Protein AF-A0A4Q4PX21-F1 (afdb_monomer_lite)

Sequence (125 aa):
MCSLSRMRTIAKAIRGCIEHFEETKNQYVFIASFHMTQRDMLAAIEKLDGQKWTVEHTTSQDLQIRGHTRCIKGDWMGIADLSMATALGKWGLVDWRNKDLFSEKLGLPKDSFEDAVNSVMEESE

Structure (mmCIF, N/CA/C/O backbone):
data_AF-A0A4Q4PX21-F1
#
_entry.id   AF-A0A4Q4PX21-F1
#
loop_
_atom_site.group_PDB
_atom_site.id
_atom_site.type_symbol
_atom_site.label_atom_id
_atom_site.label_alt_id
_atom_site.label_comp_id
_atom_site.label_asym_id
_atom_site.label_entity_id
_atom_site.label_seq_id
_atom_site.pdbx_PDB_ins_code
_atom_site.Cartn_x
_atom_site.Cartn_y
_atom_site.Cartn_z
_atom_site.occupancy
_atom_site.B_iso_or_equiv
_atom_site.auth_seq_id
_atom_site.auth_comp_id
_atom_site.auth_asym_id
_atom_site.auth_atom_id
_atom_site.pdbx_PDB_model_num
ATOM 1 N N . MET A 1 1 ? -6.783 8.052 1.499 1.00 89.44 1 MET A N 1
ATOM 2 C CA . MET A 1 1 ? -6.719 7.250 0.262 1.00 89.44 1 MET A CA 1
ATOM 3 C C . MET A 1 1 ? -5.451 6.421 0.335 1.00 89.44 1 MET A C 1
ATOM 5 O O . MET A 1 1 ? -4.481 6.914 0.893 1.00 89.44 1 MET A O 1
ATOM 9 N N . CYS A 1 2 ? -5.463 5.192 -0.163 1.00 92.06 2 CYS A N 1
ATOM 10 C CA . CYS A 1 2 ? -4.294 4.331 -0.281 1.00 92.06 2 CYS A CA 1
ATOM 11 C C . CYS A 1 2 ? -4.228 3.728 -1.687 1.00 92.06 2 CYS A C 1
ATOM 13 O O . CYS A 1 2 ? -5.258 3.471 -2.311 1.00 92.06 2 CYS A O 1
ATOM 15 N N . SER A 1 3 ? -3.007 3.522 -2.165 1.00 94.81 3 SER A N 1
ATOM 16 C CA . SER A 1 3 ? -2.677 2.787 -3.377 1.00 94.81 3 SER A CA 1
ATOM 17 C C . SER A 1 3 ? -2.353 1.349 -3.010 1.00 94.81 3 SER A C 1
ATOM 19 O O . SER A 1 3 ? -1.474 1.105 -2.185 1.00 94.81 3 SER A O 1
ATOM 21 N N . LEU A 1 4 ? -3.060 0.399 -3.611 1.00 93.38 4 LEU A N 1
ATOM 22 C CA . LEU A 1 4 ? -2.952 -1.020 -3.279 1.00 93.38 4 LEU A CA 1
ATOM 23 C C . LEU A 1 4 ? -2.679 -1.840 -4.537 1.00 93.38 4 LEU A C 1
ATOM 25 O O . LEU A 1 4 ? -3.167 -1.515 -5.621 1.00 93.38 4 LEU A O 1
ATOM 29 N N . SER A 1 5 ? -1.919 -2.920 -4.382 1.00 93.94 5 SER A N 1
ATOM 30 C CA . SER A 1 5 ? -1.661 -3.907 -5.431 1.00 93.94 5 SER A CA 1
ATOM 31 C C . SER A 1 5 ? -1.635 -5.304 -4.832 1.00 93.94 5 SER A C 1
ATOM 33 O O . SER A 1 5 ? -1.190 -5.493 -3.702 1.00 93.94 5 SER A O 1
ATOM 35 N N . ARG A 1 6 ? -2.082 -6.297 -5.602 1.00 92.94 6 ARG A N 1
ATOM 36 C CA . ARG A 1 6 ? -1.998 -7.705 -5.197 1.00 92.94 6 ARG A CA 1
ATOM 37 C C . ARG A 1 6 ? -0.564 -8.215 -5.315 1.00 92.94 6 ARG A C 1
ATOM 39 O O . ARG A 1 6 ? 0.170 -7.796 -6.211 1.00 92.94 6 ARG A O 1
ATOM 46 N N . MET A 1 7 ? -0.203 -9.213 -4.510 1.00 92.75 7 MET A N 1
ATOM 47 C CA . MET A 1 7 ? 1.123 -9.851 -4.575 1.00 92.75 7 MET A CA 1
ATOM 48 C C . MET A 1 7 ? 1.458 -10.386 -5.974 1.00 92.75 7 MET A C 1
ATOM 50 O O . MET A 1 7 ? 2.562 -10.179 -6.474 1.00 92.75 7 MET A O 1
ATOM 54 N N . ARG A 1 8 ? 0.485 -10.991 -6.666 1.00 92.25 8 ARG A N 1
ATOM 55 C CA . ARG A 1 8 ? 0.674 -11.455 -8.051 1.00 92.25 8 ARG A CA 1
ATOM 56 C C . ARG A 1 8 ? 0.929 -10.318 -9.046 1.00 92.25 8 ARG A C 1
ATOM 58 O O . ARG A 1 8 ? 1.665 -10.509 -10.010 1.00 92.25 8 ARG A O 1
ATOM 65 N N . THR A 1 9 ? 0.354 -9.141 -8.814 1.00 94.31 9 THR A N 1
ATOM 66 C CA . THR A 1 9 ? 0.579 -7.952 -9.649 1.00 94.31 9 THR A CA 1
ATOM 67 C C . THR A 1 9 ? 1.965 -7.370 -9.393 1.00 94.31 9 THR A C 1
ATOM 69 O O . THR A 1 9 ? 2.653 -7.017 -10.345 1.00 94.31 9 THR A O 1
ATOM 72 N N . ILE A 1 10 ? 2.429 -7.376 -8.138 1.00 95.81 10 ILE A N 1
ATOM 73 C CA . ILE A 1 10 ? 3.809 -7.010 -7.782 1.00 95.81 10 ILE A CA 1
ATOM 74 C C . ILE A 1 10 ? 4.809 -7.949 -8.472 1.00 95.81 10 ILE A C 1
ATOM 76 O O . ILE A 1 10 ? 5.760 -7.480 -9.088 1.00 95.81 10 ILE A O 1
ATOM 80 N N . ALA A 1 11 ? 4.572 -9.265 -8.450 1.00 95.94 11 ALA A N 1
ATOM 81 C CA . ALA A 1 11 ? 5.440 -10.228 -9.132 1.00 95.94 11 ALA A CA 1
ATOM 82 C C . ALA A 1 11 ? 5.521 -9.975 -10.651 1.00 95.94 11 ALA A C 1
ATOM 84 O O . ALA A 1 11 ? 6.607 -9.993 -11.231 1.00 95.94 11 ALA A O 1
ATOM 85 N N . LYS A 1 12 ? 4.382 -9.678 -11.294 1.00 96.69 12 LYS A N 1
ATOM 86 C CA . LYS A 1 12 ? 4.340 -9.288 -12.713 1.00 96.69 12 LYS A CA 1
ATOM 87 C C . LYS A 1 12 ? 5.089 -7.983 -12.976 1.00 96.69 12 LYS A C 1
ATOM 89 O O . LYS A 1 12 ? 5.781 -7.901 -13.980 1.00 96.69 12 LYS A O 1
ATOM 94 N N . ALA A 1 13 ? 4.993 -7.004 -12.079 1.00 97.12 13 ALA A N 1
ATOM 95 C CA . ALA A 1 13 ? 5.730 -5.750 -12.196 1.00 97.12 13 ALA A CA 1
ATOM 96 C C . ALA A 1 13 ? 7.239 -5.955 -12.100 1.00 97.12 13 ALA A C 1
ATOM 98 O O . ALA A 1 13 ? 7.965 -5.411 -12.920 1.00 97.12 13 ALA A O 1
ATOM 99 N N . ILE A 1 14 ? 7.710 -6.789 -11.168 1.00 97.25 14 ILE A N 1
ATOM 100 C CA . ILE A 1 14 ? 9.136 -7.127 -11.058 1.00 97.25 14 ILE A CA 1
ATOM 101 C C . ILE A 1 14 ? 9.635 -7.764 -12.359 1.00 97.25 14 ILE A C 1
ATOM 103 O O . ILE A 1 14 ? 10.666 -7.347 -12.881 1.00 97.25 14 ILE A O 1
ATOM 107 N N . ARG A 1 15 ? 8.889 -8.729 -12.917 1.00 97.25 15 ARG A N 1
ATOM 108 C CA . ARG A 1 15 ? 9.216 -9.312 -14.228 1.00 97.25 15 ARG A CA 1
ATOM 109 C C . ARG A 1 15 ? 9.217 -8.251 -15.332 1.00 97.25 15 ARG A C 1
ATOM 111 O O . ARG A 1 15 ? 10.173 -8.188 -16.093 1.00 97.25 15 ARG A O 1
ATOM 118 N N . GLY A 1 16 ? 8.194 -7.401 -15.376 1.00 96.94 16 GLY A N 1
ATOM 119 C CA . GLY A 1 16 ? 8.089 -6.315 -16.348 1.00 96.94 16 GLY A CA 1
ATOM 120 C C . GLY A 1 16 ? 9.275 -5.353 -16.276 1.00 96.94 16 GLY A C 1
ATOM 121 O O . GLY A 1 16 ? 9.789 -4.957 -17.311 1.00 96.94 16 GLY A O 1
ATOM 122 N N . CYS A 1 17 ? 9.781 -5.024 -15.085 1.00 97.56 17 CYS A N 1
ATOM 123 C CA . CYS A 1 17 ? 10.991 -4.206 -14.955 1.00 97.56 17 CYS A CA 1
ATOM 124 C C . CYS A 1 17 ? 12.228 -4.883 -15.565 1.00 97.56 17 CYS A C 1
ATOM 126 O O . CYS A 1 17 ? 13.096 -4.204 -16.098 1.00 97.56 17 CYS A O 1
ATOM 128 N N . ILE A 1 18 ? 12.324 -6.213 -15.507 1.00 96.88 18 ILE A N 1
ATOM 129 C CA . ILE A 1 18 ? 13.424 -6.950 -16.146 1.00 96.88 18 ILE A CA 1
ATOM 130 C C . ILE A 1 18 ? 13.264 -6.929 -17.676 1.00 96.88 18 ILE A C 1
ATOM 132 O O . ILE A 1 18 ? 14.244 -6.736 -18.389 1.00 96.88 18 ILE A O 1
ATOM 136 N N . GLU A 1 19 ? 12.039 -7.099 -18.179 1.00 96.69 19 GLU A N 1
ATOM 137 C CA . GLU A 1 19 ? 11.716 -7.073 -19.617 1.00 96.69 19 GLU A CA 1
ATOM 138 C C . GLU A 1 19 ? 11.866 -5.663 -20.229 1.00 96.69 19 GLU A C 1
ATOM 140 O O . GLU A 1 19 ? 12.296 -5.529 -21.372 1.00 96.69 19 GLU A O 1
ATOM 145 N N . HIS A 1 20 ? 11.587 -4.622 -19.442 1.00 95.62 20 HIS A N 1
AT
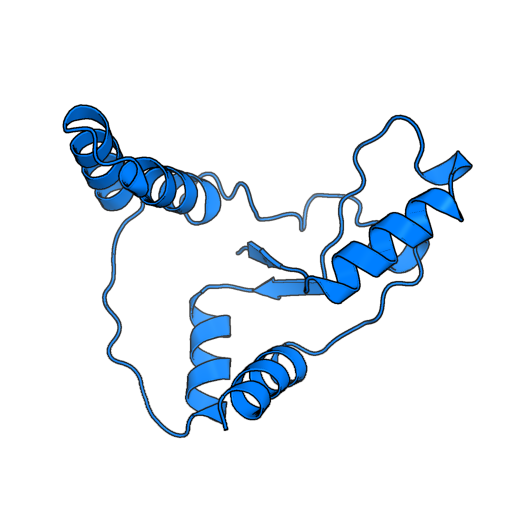OM 146 C CA . HIS A 1 20 ? 11.702 -3.196 -19.775 1.00 95.62 20 HIS A CA 1
ATOM 147 C C . HIS A 1 20 ? 12.846 -2.537 -18.986 1.00 95.62 20 HIS A C 1
ATOM 149 O O . HIS A 1 20 ? 12.673 -1.530 -18.288 1.00 95.62 20 HIS A O 1
ATOM 155 N N . PHE A 1 21 ? 14.024 -3.167 -19.008 1.00 96.44 21 PHE A N 1
ATOM 156 C CA . PHE A 1 21 ? 15.161 -2.757 -18.179 1.00 96.44 21 PHE A CA 1
ATOM 157 C C . PHE A 1 21 ? 15.629 -1.329 -18.477 1.00 96.44 21 PHE A C 1
ATOM 159 O O . PHE A 1 21 ? 15.928 -0.567 -17.558 1.00 96.44 21 PHE A O 1
ATOM 166 N N . GLU A 1 22 ? 15.680 -0.944 -19.751 1.00 97.06 22 GLU A N 1
ATOM 167 C CA . GLU A 1 22 ? 16.149 0.384 -20.148 1.00 97.06 22 GLU A CA 1
ATOM 168 C C . GLU A 1 22 ? 15.224 1.489 -19.628 1.00 97.06 22 GLU A C 1
ATOM 170 O O . GLU A 1 22 ? 15.701 2.529 -19.173 1.00 97.06 22 GLU A O 1
ATOM 175 N N . GLU A 1 23 ? 13.916 1.238 -19.613 1.00 94.44 23 GLU A N 1
ATOM 176 C CA . GLU A 1 23 ? 12.899 2.168 -19.137 1.00 94.44 23 GLU A CA 1
ATOM 177 C C . GLU A 1 23 ? 12.786 2.217 -17.611 1.00 94.44 23 GLU A C 1
ATOM 179 O O . GLU A 1 23 ? 12.232 3.182 -17.084 1.00 94.44 23 GLU A O 1
ATOM 184 N N . THR A 1 24 ? 13.281 1.202 -16.893 1.00 97.00 24 THR A N 1
ATOM 185 C CA . THR A 1 24 ? 13.071 1.053 -15.440 1.00 97.00 24 THR A CA 1
ATOM 186 C C . THR A 1 24 ? 14.344 1.086 -14.597 1.00 97.00 24 THR A C 1
ATOM 188 O O . THR A 1 24 ? 14.258 1.233 -13.375 1.00 97.00 24 THR A O 1
ATOM 191 N N . LYS A 1 25 ? 15.537 1.003 -15.196 1.00 96.88 25 LYS A N 1
ATOM 192 C CA . LYS A 1 25 ? 16.802 1.046 -14.448 1.00 96.88 25 LYS A CA 1
ATOM 193 C C . LYS A 1 25 ? 16.992 2.370 -13.701 1.00 96.88 25 LYS A C 1
ATOM 195 O O . LYS A 1 25 ? 16.638 3.440 -14.194 1.00 96.88 25 LYS A O 1
ATOM 200 N N . ASN A 1 26 ? 17.621 2.288 -12.526 1.00 97.00 26 ASN A N 1
ATOM 201 C CA . ASN A 1 26 ? 18.096 3.424 -11.721 1.00 97.00 26 ASN A CA 1
ATOM 202 C C . ASN A 1 26 ? 17.026 4.463 -11.334 1.00 97.00 26 ASN A C 1
ATOM 204 O O . ASN A 1 26 ? 17.339 5.643 -11.175 1.00 97.00 26 ASN A O 1
ATOM 208 N N . GLN A 1 27 ? 15.774 4.040 -11.159 1.00 96.06 27 GLN A N 1
ATOM 209 C CA . GLN A 1 27 ? 14.688 4.926 -10.744 1.00 96.06 27 GLN A CA 1
ATOM 210 C C . GLN A 1 27 ? 13.662 4.204 -9.868 1.00 96.06 27 GLN A C 1
ATOM 212 O O . GLN A 1 27 ? 13.645 2.977 -9.769 1.00 96.06 27 GLN A O 1
ATOM 217 N N . TYR A 1 28 ? 12.783 4.978 -9.237 1.00 96.12 28 TYR A N 1
ATOM 218 C CA . TYR A 1 28 ? 11.643 4.427 -8.516 1.00 96.12 28 TYR A CA 1
ATOM 219 C C . TYR A 1 28 ? 10.534 4.037 -9.487 1.00 96.12 28 TYR A C 1
ATOM 221 O O . TYR A 1 28 ? 10.038 4.874 -10.239 1.00 96.12 28 TYR A O 1
ATOM 229 N N . VAL A 1 29 ? 10.103 2.782 -9.407 1.00 96.50 29 VAL A N 1
ATOM 230 C CA . VAL A 1 29 ? 8.964 2.264 -10.165 1.00 96.50 29 VAL A CA 1
ATOM 231 C C . VAL A 1 29 ? 7.758 2.204 -9.235 1.00 96.50 29 VAL A C 1
ATOM 233 O O . VAL A 1 29 ? 7.697 1.372 -8.331 1.00 96.50 29 VAL A O 1
ATOM 236 N N . PHE A 1 30 ? 6.798 3.104 -9.444 1.00 96.75 30 PHE A N 1
ATOM 237 C CA . PHE A 1 30 ? 5.538 3.105 -8.703 1.00 96.75 30 PHE A CA 1
ATOM 238 C C . PHE A 1 30 ? 4.481 2.325 -9.476 1.00 96.75 30 PHE A C 1
ATOM 240 O O . PHE A 1 30 ? 4.280 2.548 -10.668 1.00 96.75 30 PHE A O 1
ATOM 247 N N . ILE A 1 31 ? 3.774 1.433 -8.787 1.00 96.19 31 ILE A N 1
ATOM 248 C CA . ILE A 1 31 ? 2.650 0.680 -9.346 1.00 96.19 31 ILE A CA 1
ATOM 249 C C . ILE A 1 31 ? 1.464 0.766 -8.397 1.00 96.19 31 ILE A C 1
ATOM 251 O O . ILE A 1 31 ? 1.621 0.766 -7.180 1.00 96.19 31 ILE A O 1
ATOM 255 N N . ALA A 1 32 ? 0.262 0.795 -8.941 1.00 95.25 32 ALA A N 1
ATOM 256 C CA . ALA A 1 32 ? -0.956 0.626 -8.166 1.00 95.25 32 ALA A CA 1
ATOM 257 C C . ALA A 1 32 ? -1.979 -0.108 -9.028 1.00 95.25 32 ALA A C 1
ATOM 259 O O . ALA A 1 32 ? -2.045 0.123 -10.237 1.00 95.25 32 ALA A O 1
ATOM 260 N N . SER A 1 33 ? -2.746 -0.999 -8.403 1.00 93.00 33 SER A N 1
ATOM 261 C CA . SER A 1 33 ? -3.924 -1.630 -9.013 1.00 93.00 33 SER A CA 1
ATOM 262 C C . SER A 1 33 ? -5.191 -0.862 -8.642 1.00 93.00 33 SER A C 1
ATOM 264 O O . SER A 1 33 ? -6.082 -0.699 -9.466 1.00 93.00 33 SER A O 1
ATOM 266 N N . PHE A 1 34 ? -5.249 -0.346 -7.411 1.00 93.50 34 PHE A N 1
ATOM 267 C CA . PHE A 1 34 ? -6.419 0.340 -6.875 1.00 93.50 34 PHE A CA 1
ATOM 268 C C . PHE A 1 34 ? -6.036 1.600 -6.107 1.00 93.50 34 PHE A C 1
ATOM 270 O O . PHE A 1 34 ? -4.987 1.641 -5.461 1.00 93.50 34 PHE A O 1
ATOM 277 N N . HIS A 1 35 ? -6.942 2.576 -6.096 1.00 93.62 35 HIS A N 1
ATOM 278 C CA . HIS A 1 35 ? -6.896 3.725 -5.198 1.00 93.62 35 HIS A CA 1
ATOM 279 C C . HIS A 1 35 ? -8.202 3.798 -4.409 1.00 93.62 35 HIS A C 1
ATOM 281 O O . HIS A 1 35 ? -9.247 4.089 -4.984 1.00 93.62 35 HIS A O 1
ATOM 287 N N . MET A 1 36 ? -8.157 3.533 -3.103 1.00 93.56 36 MET A N 1
ATOM 288 C CA . MET A 1 36 ? -9.369 3.434 -2.276 1.00 93.56 36 MET A CA 1
ATOM 289 C C . MET A 1 36 ? -9.202 4.029 -0.878 1.00 93.56 36 MET A C 1
ATOM 291 O O . MET A 1 36 ? -8.102 4.352 -0.428 1.00 93.56 36 MET A O 1
ATOM 295 N N . THR A 1 37 ? -10.314 4.267 -0.194 1.00 94.00 37 THR A N 1
ATOM 296 C CA . THR A 1 37 ? -10.341 4.553 1.240 1.00 94.00 37 THR A CA 1
ATOM 297 C C . THR A 1 37 ? -10.613 3.276 2.036 1.00 94.00 37 THR A C 1
ATOM 299 O O . THR A 1 37 ? -11.117 2.292 1.503 1.00 94.00 37 THR A O 1
ATOM 302 N N . GLN A 1 38 ? -10.340 3.308 3.345 1.00 93.12 38 GLN A N 1
ATOM 303 C CA . GLN A 1 38 ? -10.718 2.214 4.253 1.00 93.12 38 GLN A CA 1
ATOM 304 C C . GLN A 1 38 ? -12.236 1.950 4.240 1.00 93.12 38 GLN A C 1
ATOM 306 O O . GLN A 1 38 ? -12.662 0.820 4.444 1.00 93.12 38 GLN A O 1
ATOM 311 N N . ARG A 1 39 ? -13.056 2.976 3.963 1.00 94.94 39 ARG A N 1
ATOM 312 C CA . ARG A 1 39 ? -14.517 2.832 3.870 1.00 94.94 39 ARG A CA 1
ATOM 313 C C . ARG A 1 39 ? -14.940 2.114 2.595 1.00 94.94 39 ARG A C 1
ATOM 315 O O . ARG A 1 39 ? -15.830 1.280 2.660 1.00 94.94 39 ARG A O 1
ATOM 322 N N . ASP A 1 40 ? -14.295 2.418 1.469 1.00 94.31 40 ASP A N 1
ATOM 323 C CA . ASP A 1 40 ? -14.576 1.742 0.195 1.00 94.31 40 ASP A CA 1
ATOM 324 C C . ASP A 1 40 ? -14.224 0.252 0.298 1.00 94.31 40 ASP A C 1
ATOM 326 O O . ASP A 1 40 ? -15.000 -0.604 -0.117 1.00 94.31 40 ASP A O 1
ATOM 330 N N . MET A 1 41 ? -13.088 -0.054 0.938 1.00 93.31 41 MET A N 1
ATOM 331 C CA . MET A 1 41 ? -12.671 -1.426 1.232 1.00 93.31 41 MET A CA 1
ATOM 332 C C . MET A 1 41 ? -13.692 -2.158 2.110 1.00 93.31 41 MET A C 1
ATOM 334 O O . MET A 1 41 ? -14.117 -3.256 1.761 1.00 93.31 41 MET A O 1
ATOM 338 N N . LEU A 1 42 ? -14.116 -1.540 3.218 1.00 94.81 42 LEU A N 1
ATOM 339 C CA . LEU A 1 42 ? -15.127 -2.118 4.102 1.00 94.81 42 LEU A CA 1
ATOM 340 C C . LEU A 1 42 ? -16.449 -2.361 3.362 1.00 94.81 42 LEU A C 1
ATOM 342 O O . LEU A 1 42 ? -17.029 -3.430 3.491 1.00 94.81 42 LEU A O 1
ATOM 346 N N . ALA A 1 43 ? -16.904 -1.403 2.552 1.00 94.19 43 ALA A N 1
ATOM 347 C CA . ALA A 1 43 ? -18.152 -1.532 1.808 1.00 94.19 43 ALA A CA 1
ATOM 348 C C . ALA A 1 43 ? -18.128 -2.706 0.814 1.00 94.19 43 ALA A C 1
ATOM 350 O O . ALA A 1 43 ? -19.135 -3.397 0.665 1.00 94.19 43 ALA A O 1
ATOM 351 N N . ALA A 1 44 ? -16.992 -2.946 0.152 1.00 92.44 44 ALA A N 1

——

- REQUIRED ACTION: When you reach the line containing "ATOM 46 N N" in the data above, start copying exactly, and stop after the line containing "ATOM 65 N N".

- WRITTEN ANSWER:
ATOM 46 N N . MET A 1 7 ? -0.203 -9.213 -4.510 1.00 92.75 7 MET A N 1
ATOM 47 C CA . MET A 1 7 ? 1.123 -9.851 -4.575 1.00 92.75 7 MET A CA 1
ATOM 48 C C . MET A 1 7 ? 1.458 -10.386 -5.974 1.00 92.75 7 MET A C 1
ATOM 50 O O . MET A 1 7 ? 2.562 -10.179 -6.474 1.00 92.75 7 MET A O 1
ATOM 54 N N . ARG A 1 8 ? 0.485 -10.991 -6.666 1.00 92.25 8 ARG A N 1
ATOM 55 C CA . ARG A 1 8 ? 0.674 -11.455 -8.051 1.00 92.25 8 ARG A CA 1
ATOM 56 C C . ARG A 1 8 ? 0.929 -10.318 -9.046 1.00 92.25 8 ARG A C 1
ATOM 58 O O . ARG A 1 8 ? 1.665 -10.509 -10.010 1.00 92.25 8 ARG A O 1
ATOM 65 N N . THR A 1 9 ? 0.354 -9.141 -8.814 1.00 94.31 9 THR A N 1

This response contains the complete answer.